The song became viral on the media sharing platform TikTok due to its catchline: "Did I really just forget that melody?"

==Background==
To promote the release of the song, Y2K and bbno$ created fake stories about how they met and made the song, sending them to blogs including Lyrical Lemonade. A remix version featuring Spanish singer Enrique Iglesias and Canadian singer Carly Rae Jepsen was released on October 30, 2019.

==Music video==
The official video of the song was released on August 20, 2019, on Y2K's YouTube channel. The video takes place in a studio set designed to look like a children's educational show.

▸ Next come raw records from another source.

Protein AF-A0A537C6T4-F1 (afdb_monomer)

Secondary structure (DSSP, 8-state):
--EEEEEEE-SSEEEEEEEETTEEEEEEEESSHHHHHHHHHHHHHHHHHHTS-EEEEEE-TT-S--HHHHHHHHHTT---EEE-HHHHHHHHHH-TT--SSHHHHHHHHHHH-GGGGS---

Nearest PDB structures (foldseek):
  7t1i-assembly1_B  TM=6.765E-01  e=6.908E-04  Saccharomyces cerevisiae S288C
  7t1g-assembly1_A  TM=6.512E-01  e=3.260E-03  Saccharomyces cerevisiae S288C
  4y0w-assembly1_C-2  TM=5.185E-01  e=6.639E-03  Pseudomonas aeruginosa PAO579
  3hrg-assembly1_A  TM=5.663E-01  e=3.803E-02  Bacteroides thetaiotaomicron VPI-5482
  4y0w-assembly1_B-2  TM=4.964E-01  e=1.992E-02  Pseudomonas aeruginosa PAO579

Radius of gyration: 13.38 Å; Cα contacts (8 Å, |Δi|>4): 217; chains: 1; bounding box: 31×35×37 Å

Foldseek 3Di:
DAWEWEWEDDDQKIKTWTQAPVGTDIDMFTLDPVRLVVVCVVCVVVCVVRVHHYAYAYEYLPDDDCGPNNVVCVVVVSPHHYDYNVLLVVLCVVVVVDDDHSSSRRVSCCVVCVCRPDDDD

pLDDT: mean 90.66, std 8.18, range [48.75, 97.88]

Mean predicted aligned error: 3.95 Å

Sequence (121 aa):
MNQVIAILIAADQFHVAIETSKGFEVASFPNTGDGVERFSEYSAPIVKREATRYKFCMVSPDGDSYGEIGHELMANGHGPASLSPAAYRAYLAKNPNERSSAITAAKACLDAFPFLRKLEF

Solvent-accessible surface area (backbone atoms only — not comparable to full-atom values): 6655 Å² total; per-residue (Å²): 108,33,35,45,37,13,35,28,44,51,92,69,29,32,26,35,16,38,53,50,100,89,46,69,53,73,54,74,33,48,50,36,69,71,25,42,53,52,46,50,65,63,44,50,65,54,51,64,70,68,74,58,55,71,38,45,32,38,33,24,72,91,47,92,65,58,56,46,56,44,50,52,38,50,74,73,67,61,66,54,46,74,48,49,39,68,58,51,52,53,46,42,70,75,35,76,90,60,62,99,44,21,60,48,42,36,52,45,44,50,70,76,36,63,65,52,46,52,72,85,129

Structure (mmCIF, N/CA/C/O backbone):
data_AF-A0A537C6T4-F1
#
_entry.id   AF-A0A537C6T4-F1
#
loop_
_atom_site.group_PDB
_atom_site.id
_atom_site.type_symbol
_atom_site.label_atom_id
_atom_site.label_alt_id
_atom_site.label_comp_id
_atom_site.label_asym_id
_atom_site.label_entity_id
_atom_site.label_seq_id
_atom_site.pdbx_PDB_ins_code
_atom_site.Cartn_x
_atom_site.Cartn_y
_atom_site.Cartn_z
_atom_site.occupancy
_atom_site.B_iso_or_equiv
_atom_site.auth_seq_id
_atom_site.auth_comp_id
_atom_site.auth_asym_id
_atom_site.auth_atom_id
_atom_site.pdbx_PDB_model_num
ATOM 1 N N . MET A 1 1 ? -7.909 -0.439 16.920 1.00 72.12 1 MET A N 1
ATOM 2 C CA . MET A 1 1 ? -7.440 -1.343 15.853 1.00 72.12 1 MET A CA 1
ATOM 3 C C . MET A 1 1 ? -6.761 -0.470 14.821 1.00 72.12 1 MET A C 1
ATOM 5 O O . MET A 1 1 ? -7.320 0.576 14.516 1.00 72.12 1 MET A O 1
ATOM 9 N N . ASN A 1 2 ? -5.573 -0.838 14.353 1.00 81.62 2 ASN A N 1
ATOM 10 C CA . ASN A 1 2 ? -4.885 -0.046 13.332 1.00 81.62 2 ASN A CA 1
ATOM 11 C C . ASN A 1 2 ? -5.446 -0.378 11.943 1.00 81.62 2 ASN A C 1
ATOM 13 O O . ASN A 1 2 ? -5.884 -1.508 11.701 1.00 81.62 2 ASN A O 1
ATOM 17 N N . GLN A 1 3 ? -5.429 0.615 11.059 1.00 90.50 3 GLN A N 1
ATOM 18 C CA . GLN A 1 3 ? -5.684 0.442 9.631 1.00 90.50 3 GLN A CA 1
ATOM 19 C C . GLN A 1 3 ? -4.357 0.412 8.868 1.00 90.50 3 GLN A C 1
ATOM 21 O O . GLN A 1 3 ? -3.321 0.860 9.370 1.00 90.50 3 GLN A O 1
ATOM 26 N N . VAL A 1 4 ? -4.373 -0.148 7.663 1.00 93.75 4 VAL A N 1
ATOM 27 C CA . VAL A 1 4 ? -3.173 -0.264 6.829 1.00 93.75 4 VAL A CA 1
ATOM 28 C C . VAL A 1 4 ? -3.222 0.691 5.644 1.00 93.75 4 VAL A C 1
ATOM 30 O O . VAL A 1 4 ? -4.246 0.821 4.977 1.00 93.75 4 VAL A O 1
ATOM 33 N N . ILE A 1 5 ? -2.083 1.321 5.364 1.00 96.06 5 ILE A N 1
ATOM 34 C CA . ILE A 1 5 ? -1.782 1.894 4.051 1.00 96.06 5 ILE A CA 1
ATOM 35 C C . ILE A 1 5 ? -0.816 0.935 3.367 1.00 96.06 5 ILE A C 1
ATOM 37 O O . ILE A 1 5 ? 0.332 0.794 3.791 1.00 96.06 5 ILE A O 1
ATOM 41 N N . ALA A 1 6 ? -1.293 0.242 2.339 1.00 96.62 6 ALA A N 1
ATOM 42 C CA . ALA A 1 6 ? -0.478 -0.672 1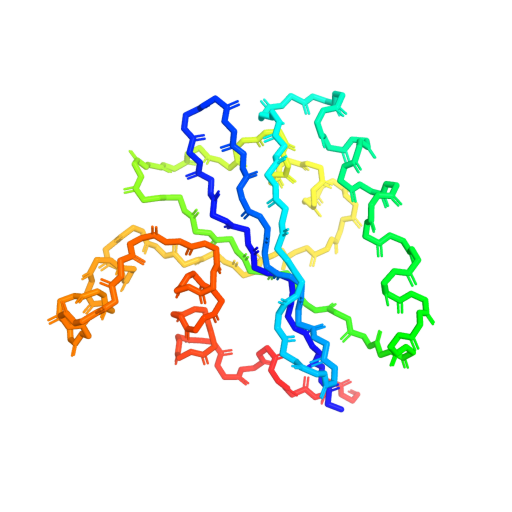.557 1.00 96.62 6 ALA A CA 1
ATOM 43 C C . ALA A 1 6 ? 0.004 0.010 0.283 1.00 96.62 6 ALA A C 1
ATOM 45 O O . ALA A 1 6 ? -0.784 0.650 -0.410 1.00 96.62 6 ALA A O 1
ATOM 46 N N . ILE A 1 7 ? 1.284 -0.152 -0.025 1.00 96.19 7 ILE A N 1
ATOM 47 C CA . ILE A 1 7 ? 1.945 0.482 -1.159 1.00 96.19 7 ILE A CA 1
ATOM 48 C C . ILE A 1 7 ? 2.556 -0.617 -2.018 1.00 96.19 7 ILE A C 1
ATOM 50 O O . ILE A 1 7 ? 3.461 -1.329 -1.591 1.00 96.19 7 ILE A O 1
ATOM 54 N N . LEU A 1 8 ? 2.042 -0.756 -3.233 1.00 95.62 8 LEU A N 1
ATOM 55 C CA . LEU A 1 8 ? 2.593 -1.609 -4.271 1.00 95.62 8 LEU A CA 1
ATOM 56 C C . LEU A 1 8 ? 3.477 -0.753 -5.179 1.00 95.62 8 LEU A C 1
ATOM 58 O O . LEU A 1 8 ? 2.969 0.071 -5.938 1.00 95.62 8 LEU A O 1
ATOM 62 N N . ILE A 1 9 ? 4.785 -0.947 -5.094 1.00 93.06 9 ILE A N 1
ATOM 63 C CA . ILE A 1 9 ? 5.781 -0.221 -5.877 1.00 93.06 9 ILE A CA 1
ATOM 64 C C . ILE A 1 9 ? 5.943 -0.929 -7.224 1.00 93.06 9 ILE A C 1
ATOM 66 O O . ILE A 1 9 ? 6.217 -2.126 -7.275 1.00 93.06 9 ILE A O 1
ATOM 70 N N . ALA A 1 10 ? 5.757 -0.180 -8.305 1.00 88.88 10 ALA A N 1
ATOM 71 C CA . ALA A 1 10 ? 6.106 -0.559 -9.667 1.00 88.88 10 ALA A CA 1
ATOM 72 C C . ALA A 1 10 ? 7.214 0.382 -10.182 1.00 88.88 10 ALA A C 1
ATOM 74 O O . ALA A 1 10 ? 7.594 1.332 -9.498 1.00 88.88 10 ALA A O 1
ATOM 75 N N . ALA A 1 11 ? 7.739 0.122 -11.384 1.00 82.06 11 ALA A N 1
ATOM 76 C CA . ALA A 1 11 ? 8.888 0.854 -11.932 1.00 82.06 11 ALA A CA 1
ATOM 77 C C . ALA A 1 11 ? 8.710 2.389 -11.903 1.00 82.06 11 ALA A C 1
ATOM 79 O O . ALA A 1 11 ? 9.474 3.080 -11.234 1.00 82.06 11 ALA A O 1
ATOM 80 N N . ASP A 1 12 ? 7.663 2.906 -12.553 1.00 87.81 12 ASP A N 1
ATOM 81 C CA . ASP A 1 12 ? 7.451 4.357 -12.718 1.00 87.81 12 ASP A CA 1
ATOM 82 C C . ASP A 1 12 ? 6.360 4.932 -11.801 1.00 87.81 12 ASP A C 1
ATOM 84 O O . ASP A 1 12 ? 6.085 6.134 -11.805 1.00 87.81 12 ASP A O 1
ATOM 88 N N . GLN A 1 13 ? 5.697 4.081 -11.019 1.00 93.56 13 GLN A N 1
ATOM 89 C CA . GLN A 1 13 ? 4.558 4.462 -10.188 1.00 93.56 13 GLN A CA 1
ATOM 90 C C . GLN A 1 13 ? 4.473 3.607 -8.931 1.00 93.56 13 GLN A C 1
ATOM 92 O O . GLN A 1 13 ? 4.935 2.471 -8.903 1.00 93.56 13 GLN A O 1
ATOM 97 N N . PHE A 1 14 ? 3.806 4.122 -7.910 1.00 95.06 14 PHE A N 1
ATOM 98 C CA . PHE A 1 14 ? 3.356 3.324 -6.783 1.00 95.06 14 PHE A CA 1
ATOM 99 C C . PHE A 1 14 ? 1.835 3.388 -6.678 1.00 95.06 14 PHE A C 1
ATOM 101 O O . PHE A 1 14 ? 1.201 4.422 -6.897 1.00 95.06 14 PHE A O 1
ATOM 108 N N . HIS A 1 15 ? 1.241 2.250 -6.347 1.00 96.50 15 HIS A N 1
ATOM 109 C CA . HIS A 1 15 ? -0.191 2.101 -6.153 1.00 96.50 15 HIS A CA 1
ATOM 110 C C . HIS A 1 15 ? -0.474 1.970 -4.665 1.00 96.50 15 HIS A C 1
ATOM 112 O O . HIS A 1 15 ? 0.141 1.153 -3.982 1.00 96.50 15 HIS A O 1
ATOM 118 N N . VAL A 1 16 ? -1.431 2.738 -4.166 1.00 97.38 16 VAL A N 1
ATOM 119 C CA . VAL A 1 16 ? -1.776 2.771 -2.749 1.00 97.38 16 VAL A CA 1
ATOM 120 C C . VAL A 1 16 ? -3.168 2.203 -2.538 1.00 97.38 16 VAL A C 1
ATOM 122 O O . VAL A 1 16 ? -4.086 2.495 -3.301 1.00 97.38 16 VAL A O 1
ATOM 125 N N . ALA A 1 17 ? -3.322 1.409 -1.483 1.00 97.88 17 ALA A N 1
ATOM 126 C CA . ALA A 1 17 ? -4.606 1.038 -0.911 1.00 97.88 17 ALA A CA 1
ATOM 127 C C . ALA A 1 17 ? -4.647 1.508 0.545 1.00 97.88 17 ALA A C 1
ATOM 129 O O . ALA A 1 17 ? -3.916 0.994 1.394 1.00 97.88 17 ALA A O 1
ATOM 130 N N . ILE A 1 18 ? -5.499 2.492 0.823 1.00 97.00 18 ILE A N 1
ATOM 131 C CA . ILE A 1 18 ? -5.746 3.022 2.163 1.00 97.00 18 ILE A CA 1
ATOM 132 C C . ILE A 1 18 ? -6.968 2.307 2.719 1.00 97.00 18 ILE A C 1
ATOM 134 O O . ILE A 1 18 ? -8.067 2.405 2.171 1.00 97.00 18 ILE A O 1
ATOM 138 N N . GLU A 1 19 ? -6.777 1.556 3.797 1.00 95.31 19 GLU A N 1
ATOM 139 C CA . GLU A 1 19 ? -7.885 0.913 4.484 1.00 95.31 19 GLU A CA 1
ATOM 140 C C . GLU A 1 19 ? -8.791 1.956 5.152 1.00 95.31 19 GLU A C 1
ATOM 142 O O . GLU A 1 19 ? -8.333 2.890 5.806 1.00 95.31 19 GLU A O 1
ATOM 147 N N . THR A 1 20 ? -10.095 1.765 5.002 1.00 94.44 20 THR A N 1
ATOM 148 C CA . THR A 1 20 ? -11.160 2.573 5.596 1.00 94.44 20 THR A CA 1
ATOM 149 C C . THR A 1 20 ? -12.220 1.652 6.195 1.00 94.44 20 THR A C 1
ATOM 151 O O . THR A 1 20 ? -12.282 0.454 5.909 1.00 94.44 20 THR A O 1
ATOM 154 N N . SER A 1 21 ? -13.129 2.217 6.980 1.00 91.19 21 SER A N 1
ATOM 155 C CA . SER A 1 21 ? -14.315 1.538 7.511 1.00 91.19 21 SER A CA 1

As the video progresses, both artists begin using the different objects from the kids' show to illustrate the song, like a puppet theatre, different wallpaper and studio spaces, and a globe to point at locations.

==Reception==
Carl Lamarre of Billboard called the track a "fun-filled tune" with bbno$'s "outlandish" rapping over the "Latin-tinged record".

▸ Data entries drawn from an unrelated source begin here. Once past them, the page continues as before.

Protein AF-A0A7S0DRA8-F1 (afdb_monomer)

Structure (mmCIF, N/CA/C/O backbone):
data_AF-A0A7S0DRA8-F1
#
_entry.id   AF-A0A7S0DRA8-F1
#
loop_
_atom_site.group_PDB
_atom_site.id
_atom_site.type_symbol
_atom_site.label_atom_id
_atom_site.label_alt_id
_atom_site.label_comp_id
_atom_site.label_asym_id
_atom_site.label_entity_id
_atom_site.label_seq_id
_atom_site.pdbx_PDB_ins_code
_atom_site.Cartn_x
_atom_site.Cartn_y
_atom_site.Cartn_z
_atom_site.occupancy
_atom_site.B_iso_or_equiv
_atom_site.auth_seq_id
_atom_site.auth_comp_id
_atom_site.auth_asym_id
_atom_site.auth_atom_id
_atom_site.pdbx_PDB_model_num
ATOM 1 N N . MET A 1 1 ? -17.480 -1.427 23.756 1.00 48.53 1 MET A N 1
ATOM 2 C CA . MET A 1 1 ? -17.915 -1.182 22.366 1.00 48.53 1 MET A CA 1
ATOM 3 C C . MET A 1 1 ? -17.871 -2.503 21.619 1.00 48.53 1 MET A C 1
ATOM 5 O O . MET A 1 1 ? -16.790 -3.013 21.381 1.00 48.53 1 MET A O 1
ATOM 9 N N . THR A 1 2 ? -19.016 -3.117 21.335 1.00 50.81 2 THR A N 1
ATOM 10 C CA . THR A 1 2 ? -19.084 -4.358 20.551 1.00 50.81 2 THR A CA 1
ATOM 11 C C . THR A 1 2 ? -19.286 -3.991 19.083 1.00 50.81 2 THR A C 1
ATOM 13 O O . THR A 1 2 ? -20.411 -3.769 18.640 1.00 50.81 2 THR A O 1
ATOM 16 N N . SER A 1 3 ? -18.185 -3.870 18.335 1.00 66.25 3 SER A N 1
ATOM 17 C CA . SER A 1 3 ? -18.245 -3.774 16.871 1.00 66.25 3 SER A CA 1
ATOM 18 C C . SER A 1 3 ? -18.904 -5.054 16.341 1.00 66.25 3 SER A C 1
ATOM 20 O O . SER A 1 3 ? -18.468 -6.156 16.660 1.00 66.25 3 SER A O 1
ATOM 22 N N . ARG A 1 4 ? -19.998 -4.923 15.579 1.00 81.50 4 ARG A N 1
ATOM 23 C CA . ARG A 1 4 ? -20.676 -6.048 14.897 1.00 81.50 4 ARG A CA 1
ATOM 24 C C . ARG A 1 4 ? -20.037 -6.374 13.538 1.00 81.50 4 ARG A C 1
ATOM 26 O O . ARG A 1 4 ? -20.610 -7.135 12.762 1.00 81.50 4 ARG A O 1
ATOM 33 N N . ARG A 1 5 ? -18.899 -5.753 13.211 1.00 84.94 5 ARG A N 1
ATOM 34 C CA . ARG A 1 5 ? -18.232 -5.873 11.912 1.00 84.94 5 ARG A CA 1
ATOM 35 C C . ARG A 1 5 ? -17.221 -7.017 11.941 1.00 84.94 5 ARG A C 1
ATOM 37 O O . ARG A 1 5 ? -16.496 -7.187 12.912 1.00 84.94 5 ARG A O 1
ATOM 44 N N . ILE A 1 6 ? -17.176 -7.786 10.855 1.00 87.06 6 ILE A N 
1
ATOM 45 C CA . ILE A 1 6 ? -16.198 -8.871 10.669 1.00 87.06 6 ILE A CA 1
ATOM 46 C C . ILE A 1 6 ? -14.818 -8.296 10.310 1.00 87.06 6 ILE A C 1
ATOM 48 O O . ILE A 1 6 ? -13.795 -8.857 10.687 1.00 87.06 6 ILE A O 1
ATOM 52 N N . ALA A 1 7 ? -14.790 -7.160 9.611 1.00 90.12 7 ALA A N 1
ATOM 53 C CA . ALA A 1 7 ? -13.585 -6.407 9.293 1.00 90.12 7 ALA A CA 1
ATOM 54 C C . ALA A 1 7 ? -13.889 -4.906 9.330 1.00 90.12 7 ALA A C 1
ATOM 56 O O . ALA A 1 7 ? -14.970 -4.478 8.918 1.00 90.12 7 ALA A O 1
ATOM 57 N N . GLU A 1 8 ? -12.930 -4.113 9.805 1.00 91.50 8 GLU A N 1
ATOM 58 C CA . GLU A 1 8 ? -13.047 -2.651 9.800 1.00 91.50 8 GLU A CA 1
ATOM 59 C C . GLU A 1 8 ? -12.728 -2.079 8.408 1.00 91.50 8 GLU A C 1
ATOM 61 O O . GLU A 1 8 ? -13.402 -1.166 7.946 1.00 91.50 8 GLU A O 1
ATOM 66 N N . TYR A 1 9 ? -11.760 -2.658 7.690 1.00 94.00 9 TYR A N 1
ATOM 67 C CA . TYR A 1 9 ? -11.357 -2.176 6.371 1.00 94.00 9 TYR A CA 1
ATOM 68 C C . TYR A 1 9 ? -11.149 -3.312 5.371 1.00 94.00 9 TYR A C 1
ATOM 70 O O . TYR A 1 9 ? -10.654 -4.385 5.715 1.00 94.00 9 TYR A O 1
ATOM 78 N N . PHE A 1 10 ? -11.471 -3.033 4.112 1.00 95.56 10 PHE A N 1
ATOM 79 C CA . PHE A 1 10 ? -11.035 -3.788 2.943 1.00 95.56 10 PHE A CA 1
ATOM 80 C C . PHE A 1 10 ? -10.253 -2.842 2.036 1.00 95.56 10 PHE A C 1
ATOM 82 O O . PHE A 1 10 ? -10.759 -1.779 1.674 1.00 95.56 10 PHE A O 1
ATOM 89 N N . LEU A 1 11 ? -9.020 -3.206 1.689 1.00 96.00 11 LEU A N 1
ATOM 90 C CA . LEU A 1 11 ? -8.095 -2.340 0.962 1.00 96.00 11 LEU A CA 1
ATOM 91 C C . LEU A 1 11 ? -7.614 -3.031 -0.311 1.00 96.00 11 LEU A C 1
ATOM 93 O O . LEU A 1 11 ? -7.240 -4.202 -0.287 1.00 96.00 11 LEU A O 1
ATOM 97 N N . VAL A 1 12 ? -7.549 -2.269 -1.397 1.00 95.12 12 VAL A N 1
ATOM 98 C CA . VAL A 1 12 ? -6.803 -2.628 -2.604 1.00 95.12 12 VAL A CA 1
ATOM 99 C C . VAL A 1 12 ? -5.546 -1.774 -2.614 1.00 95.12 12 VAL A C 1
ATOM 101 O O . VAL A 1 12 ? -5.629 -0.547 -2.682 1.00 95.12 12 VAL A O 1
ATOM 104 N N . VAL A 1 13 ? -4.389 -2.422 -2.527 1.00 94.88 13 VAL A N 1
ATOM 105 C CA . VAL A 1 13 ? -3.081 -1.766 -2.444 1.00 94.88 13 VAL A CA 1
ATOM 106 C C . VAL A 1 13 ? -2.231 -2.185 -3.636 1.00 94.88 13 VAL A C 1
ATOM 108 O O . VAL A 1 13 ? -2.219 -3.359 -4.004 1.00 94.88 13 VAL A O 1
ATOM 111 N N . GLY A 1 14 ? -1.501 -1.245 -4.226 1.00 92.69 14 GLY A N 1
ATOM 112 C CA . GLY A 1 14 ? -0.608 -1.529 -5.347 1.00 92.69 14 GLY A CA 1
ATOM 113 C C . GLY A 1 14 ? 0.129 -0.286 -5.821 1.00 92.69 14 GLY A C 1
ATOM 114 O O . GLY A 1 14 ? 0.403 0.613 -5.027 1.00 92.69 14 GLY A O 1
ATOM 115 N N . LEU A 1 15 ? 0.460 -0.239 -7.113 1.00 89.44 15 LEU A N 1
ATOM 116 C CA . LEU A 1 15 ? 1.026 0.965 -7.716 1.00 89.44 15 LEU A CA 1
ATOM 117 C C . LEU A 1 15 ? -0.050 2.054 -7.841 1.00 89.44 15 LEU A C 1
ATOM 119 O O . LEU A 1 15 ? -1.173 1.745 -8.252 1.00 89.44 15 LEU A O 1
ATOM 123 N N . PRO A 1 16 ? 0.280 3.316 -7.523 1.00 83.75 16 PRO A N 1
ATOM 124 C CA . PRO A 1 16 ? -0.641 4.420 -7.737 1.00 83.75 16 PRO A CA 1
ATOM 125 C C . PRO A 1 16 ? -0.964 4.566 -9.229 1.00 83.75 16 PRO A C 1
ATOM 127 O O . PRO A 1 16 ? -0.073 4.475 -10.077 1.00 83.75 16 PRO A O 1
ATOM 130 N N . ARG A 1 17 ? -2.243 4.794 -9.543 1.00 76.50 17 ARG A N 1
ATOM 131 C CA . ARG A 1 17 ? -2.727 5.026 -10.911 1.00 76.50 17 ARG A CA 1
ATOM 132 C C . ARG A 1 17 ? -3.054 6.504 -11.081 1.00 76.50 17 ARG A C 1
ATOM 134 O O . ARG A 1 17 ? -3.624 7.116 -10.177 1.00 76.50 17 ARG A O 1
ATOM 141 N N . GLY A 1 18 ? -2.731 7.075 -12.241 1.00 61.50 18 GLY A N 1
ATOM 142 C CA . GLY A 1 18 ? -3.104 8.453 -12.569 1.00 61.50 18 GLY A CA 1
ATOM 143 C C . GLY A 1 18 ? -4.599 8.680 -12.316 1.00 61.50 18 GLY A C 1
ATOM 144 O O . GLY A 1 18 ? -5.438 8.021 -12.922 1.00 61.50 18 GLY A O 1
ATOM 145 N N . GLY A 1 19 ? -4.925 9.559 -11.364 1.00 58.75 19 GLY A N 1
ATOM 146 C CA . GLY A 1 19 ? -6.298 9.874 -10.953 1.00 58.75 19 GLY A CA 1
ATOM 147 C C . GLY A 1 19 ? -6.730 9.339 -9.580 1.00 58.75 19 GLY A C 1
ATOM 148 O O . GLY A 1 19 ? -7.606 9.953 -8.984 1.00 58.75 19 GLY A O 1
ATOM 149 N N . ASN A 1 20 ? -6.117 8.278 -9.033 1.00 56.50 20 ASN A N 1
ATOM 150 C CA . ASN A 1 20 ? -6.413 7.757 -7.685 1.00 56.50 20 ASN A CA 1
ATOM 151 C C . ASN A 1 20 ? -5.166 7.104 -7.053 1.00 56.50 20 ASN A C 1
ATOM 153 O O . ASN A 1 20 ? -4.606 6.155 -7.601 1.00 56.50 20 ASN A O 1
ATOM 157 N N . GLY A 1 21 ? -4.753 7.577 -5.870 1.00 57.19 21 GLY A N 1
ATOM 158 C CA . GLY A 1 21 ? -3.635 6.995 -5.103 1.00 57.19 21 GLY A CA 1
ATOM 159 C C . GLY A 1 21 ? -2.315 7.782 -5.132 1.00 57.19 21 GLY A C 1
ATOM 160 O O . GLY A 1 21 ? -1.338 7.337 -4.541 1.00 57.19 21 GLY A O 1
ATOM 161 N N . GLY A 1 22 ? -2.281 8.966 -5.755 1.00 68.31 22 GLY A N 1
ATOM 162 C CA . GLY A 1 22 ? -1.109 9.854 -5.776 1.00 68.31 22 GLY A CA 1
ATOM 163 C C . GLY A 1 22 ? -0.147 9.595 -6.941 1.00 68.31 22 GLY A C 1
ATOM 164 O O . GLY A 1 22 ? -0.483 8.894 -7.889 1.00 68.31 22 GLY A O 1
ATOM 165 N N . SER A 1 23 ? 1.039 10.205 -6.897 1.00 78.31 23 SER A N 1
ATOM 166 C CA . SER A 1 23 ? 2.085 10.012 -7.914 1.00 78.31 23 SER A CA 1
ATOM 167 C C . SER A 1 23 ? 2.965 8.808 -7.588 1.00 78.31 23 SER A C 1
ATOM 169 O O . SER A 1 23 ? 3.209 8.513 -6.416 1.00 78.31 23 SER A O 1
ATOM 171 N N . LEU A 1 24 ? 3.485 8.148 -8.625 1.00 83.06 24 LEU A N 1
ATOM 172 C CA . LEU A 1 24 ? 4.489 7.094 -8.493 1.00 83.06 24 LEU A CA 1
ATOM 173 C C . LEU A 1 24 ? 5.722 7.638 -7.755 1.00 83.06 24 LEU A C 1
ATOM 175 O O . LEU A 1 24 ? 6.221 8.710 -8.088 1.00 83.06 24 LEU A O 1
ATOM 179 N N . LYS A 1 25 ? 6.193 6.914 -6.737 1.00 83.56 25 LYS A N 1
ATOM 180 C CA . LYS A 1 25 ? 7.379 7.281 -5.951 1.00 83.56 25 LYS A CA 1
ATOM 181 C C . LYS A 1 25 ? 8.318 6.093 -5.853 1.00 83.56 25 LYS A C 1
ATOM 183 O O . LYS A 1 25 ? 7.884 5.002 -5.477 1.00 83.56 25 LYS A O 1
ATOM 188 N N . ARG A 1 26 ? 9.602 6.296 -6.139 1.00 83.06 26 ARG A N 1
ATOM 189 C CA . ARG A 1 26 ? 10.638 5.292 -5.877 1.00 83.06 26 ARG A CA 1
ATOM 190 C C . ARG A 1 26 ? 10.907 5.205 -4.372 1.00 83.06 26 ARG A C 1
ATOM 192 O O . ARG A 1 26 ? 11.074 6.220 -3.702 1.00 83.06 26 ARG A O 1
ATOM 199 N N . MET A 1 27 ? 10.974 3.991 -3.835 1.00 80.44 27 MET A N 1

It is the first song to chart for either of the duo, debuting at number 84 on the US Billboard Hot 100 before peaking at number 55. On March 17, 2023, the song was certified triple platinum by the Recording Industry Association of America for equivalent sales of 3,000,000 units in the United States.

===Weekly charts===

| Chart (2019–2020) | Peak position |
|---|---|
| Argentina (Argentina Hot 100) | 98 |
| Australia (ARIA) | 16 |
| Austria (Ö3 Austria Top 40) | 38 |
| Belgium (Ultratop 50 Flanders) | 14 |
| Belgium (Ultratop 50 Wallonia) | 10 |
| Canada (Canadian Hot 100) | 10 |
| Czech Republic Singles Digital (ČNS IFPI) | 5 |
| Denmark (Tracklisten) | 26 |
| Finland (Suomen virallinen lista) | 16 |
| France (SNEP) | 12 |
| Germany (GfK) | 46 |
| Hungary (Single Top 40) | 29 |
| Hungary (Stream Top 40) | 7 |
| Ireland (IRMA) | 36 |
| Israel (Media Forest) | 2 |
| Italy (FIMI) | 17 |
| Latvia (LAIPA) | 4 |
| Lithuania (AGATA) | 7 |
| Lebanon (Lebanese Top 20) | 8 |
| Netherlands (Single Top 100) | 36 |
| New Zealand (Recorded Music NZ) | 16 |
| Norway (VG-lista) | 23 |
| Portugal (AFP) | 7 |
| Romania (Airplay 100) | 25 |
| San Marino (SMRRTV Top 50) | 26 |
| Scotland Singles (OCC) | 90 |
| Slovakia Singles Digital (ČNS IFPI) | 2 |
| Spain (Promusicae) | 42 |
| Sweden (Sverigetopplistan) | 55 |
| Switzerland (Schweizer Hitparade) | 26 |
| UK Singles (OCC) | 32 |
| UK Hip Hop/R&B (OCC) | 23 |
| US Billboard Hot 100 | 55 |
| US Hot R&B/Hip-Hop Songs (Billboard) | 22 |
| US Rolling Stone Top 100 | 39 |

===Year-end charts===

| Chart (2019) | Position |
|---|---|
| Australia (ARIA) | 89 |
| Belgium (Ultratop Flanders) | 23 |
| Belgium (Ultratop Wallonia) | 75 |
| Canada (Canadian Hot 100) | 44 |
| France (SNEP) | 109 |
| Italy (FIMI) | 94 |
| Latvia (LAIPA) | 23 |
| Portugal (AFP) | 72 |
| Switzerland (Schweizer Hitparade) | 85 |
| US Hot R&B/Hip-Hop Songs (Billboard) | 62 |

| Chart (2020) | Position |
|---|---|
| Canada (Canadian Hot 100) | 63 |
| Romania (Airplay 100) | 98 |

=== Certifications ===

| Region | Certification | Certified units/sales |
| Australia (ARIA) | 2× Platinum | 140,000^{‡} |
| Belgium (BRMA) | Gold | 20,000^{‡} |
| Canada (Music Canada) | 5× Platinum | 400,000^{‡} |
| Denmark (IFPI Danmark) | Gold | 45,000^{‡} |
| France (SNEP) | Diamond | 333,333^{‡} |
| Germany (BVMI) | Gold | 200,000^{‡} |
| Italy (FIMI) | Platinum | 50,000^{‡} |
| Mexico (AMPROFON) | 3× Platinum | 180,000^{‡} |
| New Zealand (RMNZ) | 2× Platinum | 60,000^{‡} |
| Poland (ZPAV) | 2× Platinum | 40,000^{‡} |
| Portugal (AFP) | Platinum | 10,000^{‡} |
| Spain (Promusicae) | Platinum | 60,000^{‡} |
| Switzerland (IFPI Switzerland) | Platinum | 20,000^{‡} |
| United Kingdom (BPI) | Gold | 400,000^{‡} |
| United States (RIAA) | 3× Platinum | 3,000,000^{‡} |
^{‡} Sales+streaming figures based on certification alone.